As enthusiasts and professionals we spend a lot of time checking out what's under the hood of the computers and devices we use, but thankfully more and more we're paying attention to how we actually interact with hardware, what the user experience is like. User experience has been a major selling point of Apple's products, but there's one place where even Apple has been a bit neglectful: the keyboard. On notebooks your options are limited, but on the desktop you have access to mechanical keyboards. Today we'll take a quick look at Rosewill's RK-9000 mechanical keyboard and see if it's worth the price premium.

Before we get started with breaking down the RK-9000, a brief explanation of what we mean by "mechanical keyboard." There are several different types of switches used in modern keyboards, but the most common is the "membrane" switch. At its most basic, there's a "bubble" under each key, and when you press down the bubble makes contact with a circuit board beneath and registers the keypress. The attraction to this design is simple enough: it's cheap and easy to make. The problem is that as far as tactile response goes, it sucks out loud.

Enter mechanical switches. If you're old enough to remember what keyboards were like in the eighties and prior, you'll remember big, heavy keyboards with loud springs and plenty of feedback. Obviously it's a hell of a lot more expensive to equip a bunch of keys with springs, and that's why mechanical keyboards remain a bit of a niche product. That's a shame, too.

Rosewill offers four different mechanical keyboards, each based on the four different types of Cherry MX mechanical switches available. The Cherry MX Blue is the clickiest, the loudest, and the most tactile of the four; we have Corsair's Vengeance keyboards with the Cherry MX Red switches due in house soon, and we'll be able to compare and contrast then.

Aesthetically, the RK-9000 series isn't much to look at and you wouldn't be faulted for thinking they at least appear cheap.
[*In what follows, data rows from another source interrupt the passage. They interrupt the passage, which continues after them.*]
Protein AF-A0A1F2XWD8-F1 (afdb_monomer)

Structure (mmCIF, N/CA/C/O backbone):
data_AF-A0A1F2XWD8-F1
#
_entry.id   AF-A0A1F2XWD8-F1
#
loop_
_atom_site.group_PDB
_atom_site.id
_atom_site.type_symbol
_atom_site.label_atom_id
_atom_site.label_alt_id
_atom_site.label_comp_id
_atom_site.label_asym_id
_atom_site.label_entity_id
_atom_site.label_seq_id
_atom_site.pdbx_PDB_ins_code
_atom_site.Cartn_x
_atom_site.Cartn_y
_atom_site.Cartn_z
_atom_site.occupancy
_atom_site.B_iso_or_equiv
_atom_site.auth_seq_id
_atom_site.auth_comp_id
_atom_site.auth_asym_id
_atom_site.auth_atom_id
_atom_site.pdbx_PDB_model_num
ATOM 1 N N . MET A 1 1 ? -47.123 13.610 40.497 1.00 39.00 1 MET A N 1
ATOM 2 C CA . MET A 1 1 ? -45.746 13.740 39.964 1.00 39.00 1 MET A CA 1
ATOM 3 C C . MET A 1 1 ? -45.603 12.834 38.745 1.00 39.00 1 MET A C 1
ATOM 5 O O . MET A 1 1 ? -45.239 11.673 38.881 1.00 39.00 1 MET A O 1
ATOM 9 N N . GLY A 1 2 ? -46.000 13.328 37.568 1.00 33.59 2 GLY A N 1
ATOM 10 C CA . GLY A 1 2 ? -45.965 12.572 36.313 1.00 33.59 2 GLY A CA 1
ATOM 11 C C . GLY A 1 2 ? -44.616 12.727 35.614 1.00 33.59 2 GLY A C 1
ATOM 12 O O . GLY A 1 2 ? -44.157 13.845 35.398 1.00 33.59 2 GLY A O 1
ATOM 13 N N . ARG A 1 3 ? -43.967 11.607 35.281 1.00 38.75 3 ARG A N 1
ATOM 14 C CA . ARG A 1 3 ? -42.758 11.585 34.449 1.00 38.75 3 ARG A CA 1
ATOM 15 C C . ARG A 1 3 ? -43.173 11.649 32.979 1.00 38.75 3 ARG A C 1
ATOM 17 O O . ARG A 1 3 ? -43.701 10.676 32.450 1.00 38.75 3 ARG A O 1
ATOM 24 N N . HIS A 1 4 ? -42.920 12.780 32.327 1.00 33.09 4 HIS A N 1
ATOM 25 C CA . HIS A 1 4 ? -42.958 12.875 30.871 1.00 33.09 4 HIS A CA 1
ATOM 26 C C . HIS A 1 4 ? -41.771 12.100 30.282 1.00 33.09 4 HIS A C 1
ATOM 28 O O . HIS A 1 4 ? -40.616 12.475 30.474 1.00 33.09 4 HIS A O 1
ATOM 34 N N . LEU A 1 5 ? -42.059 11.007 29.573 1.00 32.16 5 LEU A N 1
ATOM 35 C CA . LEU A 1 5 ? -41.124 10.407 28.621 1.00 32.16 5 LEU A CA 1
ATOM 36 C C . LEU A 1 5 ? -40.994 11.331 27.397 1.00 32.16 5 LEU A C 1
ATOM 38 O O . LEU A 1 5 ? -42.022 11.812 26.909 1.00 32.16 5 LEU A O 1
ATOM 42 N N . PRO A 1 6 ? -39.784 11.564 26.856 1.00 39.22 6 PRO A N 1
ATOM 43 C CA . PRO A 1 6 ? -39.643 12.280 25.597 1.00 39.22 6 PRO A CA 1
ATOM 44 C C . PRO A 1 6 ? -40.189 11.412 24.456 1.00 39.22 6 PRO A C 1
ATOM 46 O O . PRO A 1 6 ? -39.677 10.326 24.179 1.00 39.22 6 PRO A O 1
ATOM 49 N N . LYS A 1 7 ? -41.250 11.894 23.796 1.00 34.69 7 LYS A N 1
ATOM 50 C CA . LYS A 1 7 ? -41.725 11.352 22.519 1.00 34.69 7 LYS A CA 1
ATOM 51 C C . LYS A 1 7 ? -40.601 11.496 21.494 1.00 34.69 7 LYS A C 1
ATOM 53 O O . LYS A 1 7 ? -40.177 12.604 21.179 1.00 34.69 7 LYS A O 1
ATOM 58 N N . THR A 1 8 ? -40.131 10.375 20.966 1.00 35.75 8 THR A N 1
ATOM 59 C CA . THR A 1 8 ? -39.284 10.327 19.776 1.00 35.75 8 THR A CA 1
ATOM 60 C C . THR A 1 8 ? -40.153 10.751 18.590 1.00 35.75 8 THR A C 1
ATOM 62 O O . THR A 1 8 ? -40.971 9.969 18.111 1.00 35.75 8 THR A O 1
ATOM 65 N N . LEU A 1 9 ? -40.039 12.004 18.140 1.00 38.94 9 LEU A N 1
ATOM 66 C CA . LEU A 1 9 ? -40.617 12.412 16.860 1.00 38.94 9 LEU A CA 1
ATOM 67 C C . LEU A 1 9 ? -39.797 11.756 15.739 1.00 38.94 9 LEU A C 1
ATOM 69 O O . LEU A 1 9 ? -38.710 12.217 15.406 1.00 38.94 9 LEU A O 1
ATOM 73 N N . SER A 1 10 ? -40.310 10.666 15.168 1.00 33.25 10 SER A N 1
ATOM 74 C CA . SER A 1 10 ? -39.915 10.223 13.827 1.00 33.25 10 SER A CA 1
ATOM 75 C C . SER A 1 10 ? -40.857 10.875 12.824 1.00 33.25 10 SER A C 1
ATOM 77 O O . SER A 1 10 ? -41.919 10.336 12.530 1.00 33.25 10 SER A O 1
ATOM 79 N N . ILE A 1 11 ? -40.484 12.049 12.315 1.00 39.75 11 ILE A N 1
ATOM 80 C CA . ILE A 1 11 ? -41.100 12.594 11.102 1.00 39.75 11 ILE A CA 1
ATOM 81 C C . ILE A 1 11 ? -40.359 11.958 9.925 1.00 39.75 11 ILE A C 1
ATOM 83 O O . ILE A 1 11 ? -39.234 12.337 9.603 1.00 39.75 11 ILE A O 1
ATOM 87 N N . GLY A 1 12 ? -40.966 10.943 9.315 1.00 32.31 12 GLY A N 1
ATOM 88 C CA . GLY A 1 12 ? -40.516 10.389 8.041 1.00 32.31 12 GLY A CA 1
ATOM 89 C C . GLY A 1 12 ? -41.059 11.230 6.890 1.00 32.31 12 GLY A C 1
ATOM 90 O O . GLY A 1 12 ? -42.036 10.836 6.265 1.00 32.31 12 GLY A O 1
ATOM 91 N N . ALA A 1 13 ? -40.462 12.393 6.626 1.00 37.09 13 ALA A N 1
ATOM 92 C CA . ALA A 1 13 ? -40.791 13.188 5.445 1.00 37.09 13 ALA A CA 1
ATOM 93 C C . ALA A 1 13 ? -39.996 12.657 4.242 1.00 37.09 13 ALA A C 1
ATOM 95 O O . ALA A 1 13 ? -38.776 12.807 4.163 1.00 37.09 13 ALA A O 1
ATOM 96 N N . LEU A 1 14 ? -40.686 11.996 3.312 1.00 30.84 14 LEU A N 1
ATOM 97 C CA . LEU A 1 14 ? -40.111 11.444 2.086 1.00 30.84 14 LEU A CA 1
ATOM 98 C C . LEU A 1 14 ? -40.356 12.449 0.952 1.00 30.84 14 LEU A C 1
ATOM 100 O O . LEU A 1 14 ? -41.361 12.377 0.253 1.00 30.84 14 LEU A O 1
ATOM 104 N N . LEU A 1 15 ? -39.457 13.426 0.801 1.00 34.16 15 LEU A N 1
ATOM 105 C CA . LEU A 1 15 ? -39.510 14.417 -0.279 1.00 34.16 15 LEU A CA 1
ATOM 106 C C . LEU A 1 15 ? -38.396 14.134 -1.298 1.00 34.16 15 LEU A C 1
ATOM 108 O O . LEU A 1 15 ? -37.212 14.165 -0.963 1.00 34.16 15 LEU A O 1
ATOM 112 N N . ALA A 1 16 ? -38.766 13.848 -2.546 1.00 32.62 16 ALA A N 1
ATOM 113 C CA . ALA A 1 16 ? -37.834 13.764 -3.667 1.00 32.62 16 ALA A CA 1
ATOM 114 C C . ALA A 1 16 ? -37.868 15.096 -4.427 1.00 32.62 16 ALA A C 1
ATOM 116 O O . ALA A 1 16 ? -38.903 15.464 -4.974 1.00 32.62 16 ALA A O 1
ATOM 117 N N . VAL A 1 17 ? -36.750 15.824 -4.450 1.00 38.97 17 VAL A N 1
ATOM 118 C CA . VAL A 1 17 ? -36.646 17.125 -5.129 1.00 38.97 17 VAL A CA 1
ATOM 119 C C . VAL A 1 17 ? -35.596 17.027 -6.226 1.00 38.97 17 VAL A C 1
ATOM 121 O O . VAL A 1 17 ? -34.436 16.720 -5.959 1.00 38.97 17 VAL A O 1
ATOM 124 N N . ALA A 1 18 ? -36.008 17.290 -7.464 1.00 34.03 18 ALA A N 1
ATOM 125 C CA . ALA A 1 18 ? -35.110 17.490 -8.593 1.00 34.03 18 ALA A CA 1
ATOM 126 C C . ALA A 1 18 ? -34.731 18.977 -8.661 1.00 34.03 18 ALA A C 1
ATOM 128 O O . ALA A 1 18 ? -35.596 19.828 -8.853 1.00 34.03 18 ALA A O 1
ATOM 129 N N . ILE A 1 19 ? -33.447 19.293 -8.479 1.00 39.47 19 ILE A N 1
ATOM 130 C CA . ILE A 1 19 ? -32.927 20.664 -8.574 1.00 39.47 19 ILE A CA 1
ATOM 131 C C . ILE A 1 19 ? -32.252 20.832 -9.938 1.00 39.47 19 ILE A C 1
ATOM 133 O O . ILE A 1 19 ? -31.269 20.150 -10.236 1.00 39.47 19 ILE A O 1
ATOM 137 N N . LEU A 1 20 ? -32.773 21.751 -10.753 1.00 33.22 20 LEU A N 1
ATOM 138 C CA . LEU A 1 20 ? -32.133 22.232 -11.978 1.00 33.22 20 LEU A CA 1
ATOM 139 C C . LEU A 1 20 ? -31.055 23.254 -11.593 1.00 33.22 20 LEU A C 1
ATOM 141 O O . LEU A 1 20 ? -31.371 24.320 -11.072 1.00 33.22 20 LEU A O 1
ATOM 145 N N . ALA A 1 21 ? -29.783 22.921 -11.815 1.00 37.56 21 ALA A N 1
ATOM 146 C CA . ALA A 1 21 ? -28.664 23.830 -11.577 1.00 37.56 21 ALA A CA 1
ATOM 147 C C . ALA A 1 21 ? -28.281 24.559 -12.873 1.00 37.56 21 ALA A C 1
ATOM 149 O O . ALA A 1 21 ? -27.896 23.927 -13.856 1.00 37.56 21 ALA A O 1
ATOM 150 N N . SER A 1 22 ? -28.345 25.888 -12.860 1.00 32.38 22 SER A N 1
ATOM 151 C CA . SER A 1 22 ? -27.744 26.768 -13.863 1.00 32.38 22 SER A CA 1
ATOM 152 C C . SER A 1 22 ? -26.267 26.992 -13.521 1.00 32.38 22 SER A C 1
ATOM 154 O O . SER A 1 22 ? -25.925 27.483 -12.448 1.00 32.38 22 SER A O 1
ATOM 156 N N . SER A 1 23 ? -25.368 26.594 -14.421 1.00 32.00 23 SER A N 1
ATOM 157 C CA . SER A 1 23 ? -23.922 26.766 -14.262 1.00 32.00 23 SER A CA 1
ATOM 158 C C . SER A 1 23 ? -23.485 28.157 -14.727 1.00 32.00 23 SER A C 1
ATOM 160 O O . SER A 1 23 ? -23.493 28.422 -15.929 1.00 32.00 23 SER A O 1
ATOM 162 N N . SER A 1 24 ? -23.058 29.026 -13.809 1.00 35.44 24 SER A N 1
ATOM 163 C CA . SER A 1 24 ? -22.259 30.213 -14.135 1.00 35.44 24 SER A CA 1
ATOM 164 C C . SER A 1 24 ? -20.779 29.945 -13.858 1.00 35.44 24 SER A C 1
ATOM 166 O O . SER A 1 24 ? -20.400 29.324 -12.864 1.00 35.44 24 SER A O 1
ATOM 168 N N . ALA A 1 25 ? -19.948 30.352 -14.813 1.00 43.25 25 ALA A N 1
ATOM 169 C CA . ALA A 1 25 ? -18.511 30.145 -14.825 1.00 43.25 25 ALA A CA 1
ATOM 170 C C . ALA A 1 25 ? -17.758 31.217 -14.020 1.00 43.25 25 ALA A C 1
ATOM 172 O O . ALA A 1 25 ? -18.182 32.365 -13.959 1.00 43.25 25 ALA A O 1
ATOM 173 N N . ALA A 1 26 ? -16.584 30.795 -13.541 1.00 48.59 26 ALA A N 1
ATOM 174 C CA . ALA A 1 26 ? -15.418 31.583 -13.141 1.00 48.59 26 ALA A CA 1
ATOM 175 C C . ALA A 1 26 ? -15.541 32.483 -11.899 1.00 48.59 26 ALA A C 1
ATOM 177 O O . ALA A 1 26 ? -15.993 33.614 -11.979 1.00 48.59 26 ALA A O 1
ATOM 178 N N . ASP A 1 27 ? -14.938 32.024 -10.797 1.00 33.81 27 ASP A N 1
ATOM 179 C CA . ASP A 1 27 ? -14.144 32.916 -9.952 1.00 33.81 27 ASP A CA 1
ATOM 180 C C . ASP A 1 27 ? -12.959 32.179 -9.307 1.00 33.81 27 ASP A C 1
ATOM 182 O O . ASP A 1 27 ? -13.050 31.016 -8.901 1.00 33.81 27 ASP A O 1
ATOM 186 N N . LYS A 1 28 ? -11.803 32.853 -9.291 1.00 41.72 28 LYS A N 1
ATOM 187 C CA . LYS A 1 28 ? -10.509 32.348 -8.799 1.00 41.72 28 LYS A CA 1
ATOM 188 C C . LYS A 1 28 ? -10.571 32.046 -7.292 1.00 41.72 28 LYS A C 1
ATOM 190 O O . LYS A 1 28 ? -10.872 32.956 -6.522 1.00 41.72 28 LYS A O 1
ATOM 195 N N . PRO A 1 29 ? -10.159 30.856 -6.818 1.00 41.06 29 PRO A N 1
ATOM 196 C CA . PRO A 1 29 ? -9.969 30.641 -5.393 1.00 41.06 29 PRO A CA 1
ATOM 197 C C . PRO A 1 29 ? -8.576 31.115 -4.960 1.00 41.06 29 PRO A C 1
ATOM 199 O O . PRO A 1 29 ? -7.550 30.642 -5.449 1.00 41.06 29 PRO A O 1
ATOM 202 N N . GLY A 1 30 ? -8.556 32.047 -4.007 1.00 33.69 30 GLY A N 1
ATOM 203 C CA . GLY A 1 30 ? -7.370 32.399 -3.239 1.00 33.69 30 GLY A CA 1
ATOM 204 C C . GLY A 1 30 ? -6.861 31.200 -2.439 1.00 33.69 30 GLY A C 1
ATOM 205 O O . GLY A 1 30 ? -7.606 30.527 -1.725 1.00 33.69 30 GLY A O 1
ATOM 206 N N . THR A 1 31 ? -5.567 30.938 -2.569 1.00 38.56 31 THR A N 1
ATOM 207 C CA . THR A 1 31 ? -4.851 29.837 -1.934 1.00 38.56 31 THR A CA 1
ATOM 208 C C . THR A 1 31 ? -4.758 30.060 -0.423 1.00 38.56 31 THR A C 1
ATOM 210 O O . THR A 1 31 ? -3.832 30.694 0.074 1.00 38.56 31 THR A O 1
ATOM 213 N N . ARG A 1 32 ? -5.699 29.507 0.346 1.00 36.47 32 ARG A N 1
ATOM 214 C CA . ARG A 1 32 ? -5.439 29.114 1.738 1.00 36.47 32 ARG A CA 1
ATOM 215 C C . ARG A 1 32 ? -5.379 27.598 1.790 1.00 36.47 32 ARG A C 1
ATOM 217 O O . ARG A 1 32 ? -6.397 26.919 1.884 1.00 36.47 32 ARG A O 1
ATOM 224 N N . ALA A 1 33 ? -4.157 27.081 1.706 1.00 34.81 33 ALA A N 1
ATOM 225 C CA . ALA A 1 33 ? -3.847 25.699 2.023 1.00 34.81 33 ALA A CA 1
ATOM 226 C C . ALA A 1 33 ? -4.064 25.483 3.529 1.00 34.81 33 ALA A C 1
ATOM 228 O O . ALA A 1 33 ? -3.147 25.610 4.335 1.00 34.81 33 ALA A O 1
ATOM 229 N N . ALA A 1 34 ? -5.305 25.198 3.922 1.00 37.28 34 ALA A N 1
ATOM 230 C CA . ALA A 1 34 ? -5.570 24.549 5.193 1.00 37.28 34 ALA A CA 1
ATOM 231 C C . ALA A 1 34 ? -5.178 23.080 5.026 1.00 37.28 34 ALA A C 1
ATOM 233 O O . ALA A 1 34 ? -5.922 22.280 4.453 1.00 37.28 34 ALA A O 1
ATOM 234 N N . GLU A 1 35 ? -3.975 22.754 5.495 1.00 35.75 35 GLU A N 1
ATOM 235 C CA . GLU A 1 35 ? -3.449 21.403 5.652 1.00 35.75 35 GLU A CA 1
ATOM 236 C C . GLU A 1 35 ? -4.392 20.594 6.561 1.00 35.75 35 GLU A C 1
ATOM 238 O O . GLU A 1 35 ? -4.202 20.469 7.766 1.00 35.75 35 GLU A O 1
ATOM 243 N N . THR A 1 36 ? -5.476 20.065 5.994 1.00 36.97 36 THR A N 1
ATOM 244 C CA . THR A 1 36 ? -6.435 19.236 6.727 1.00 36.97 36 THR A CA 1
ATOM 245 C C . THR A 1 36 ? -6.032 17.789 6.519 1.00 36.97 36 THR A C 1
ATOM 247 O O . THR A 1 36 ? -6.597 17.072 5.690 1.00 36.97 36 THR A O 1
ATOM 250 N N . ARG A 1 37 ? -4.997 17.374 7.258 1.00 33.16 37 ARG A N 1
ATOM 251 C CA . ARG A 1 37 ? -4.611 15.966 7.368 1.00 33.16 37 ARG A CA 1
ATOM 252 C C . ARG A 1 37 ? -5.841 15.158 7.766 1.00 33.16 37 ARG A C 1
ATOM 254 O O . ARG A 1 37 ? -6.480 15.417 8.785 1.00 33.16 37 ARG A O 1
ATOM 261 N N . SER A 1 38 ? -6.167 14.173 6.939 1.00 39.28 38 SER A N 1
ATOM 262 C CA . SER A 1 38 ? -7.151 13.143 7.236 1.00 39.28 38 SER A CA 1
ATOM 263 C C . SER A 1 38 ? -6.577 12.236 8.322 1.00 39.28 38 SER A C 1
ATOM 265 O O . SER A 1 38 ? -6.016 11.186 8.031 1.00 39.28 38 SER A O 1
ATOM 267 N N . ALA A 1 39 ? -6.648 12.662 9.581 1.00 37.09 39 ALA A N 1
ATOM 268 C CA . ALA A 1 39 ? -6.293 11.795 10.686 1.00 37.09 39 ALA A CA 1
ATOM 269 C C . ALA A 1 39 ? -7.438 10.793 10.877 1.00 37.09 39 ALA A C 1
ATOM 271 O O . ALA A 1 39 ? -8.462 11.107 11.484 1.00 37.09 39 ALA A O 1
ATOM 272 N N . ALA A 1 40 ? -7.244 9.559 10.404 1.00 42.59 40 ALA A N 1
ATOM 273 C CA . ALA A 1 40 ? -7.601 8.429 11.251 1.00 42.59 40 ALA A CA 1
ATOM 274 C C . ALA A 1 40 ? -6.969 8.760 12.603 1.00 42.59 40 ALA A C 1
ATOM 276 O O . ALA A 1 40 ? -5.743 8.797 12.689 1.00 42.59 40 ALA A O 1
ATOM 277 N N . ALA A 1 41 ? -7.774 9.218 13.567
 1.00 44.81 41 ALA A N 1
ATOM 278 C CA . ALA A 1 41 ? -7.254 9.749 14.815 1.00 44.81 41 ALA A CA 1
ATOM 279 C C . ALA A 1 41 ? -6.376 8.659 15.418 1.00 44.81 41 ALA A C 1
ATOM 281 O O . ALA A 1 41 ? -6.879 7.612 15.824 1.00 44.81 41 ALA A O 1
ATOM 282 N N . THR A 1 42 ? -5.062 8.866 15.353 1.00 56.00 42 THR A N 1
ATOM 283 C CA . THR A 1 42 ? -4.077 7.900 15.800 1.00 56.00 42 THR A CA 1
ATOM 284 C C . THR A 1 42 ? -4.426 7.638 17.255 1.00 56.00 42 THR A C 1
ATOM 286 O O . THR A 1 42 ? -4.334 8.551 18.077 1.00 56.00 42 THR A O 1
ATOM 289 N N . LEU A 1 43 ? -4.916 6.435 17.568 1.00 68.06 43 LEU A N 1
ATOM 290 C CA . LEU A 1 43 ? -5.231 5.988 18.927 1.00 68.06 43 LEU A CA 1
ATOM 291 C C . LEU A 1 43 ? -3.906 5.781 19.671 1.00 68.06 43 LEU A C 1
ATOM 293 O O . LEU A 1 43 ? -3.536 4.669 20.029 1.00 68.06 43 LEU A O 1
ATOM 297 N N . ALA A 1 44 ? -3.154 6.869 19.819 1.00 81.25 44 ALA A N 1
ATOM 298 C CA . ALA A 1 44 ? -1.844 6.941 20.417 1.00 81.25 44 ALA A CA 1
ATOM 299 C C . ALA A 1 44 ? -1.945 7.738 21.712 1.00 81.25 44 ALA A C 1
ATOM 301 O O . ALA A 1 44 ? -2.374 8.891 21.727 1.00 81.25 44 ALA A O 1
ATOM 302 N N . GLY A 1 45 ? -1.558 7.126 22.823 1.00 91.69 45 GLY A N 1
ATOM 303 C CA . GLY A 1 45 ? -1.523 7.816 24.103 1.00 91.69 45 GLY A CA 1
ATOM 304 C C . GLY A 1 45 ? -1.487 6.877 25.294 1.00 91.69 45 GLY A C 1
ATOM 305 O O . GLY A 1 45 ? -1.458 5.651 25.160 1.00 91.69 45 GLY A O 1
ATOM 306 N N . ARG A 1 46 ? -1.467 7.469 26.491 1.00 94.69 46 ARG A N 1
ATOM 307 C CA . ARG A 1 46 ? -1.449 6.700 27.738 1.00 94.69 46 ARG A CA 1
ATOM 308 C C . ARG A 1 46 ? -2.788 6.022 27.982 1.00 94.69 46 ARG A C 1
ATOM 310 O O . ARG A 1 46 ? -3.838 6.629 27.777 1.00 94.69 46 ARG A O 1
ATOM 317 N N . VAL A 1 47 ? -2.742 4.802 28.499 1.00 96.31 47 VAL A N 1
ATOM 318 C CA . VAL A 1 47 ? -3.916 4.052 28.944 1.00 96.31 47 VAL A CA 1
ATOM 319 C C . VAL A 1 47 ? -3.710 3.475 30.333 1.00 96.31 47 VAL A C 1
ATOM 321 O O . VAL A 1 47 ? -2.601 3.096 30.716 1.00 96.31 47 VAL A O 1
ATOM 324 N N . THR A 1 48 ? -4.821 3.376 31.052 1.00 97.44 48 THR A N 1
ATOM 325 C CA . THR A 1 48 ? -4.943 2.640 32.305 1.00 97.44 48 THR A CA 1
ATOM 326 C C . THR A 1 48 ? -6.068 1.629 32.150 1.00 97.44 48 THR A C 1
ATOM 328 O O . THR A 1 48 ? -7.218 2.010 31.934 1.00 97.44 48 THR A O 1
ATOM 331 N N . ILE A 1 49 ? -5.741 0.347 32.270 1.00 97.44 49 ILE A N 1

These look like generic black keyboards; no shortcut keys, not even so much as a fancy design. Black keys, black frame, but man is the RK-9000 heavy. With a $99 price tag it's hard not to fault anyone for taking one look at the keyboard and thinking, "Seriously?" Even the package is pretty bare; the keyboard itself has a mini-USB port in the back, and the keyboard comes with two cables, one mini-USB-to-PS2, and one mini-USB-to-USB. That's it.

Of course, once you've actually typed on the RK-9000, your impression will change in a hurry. 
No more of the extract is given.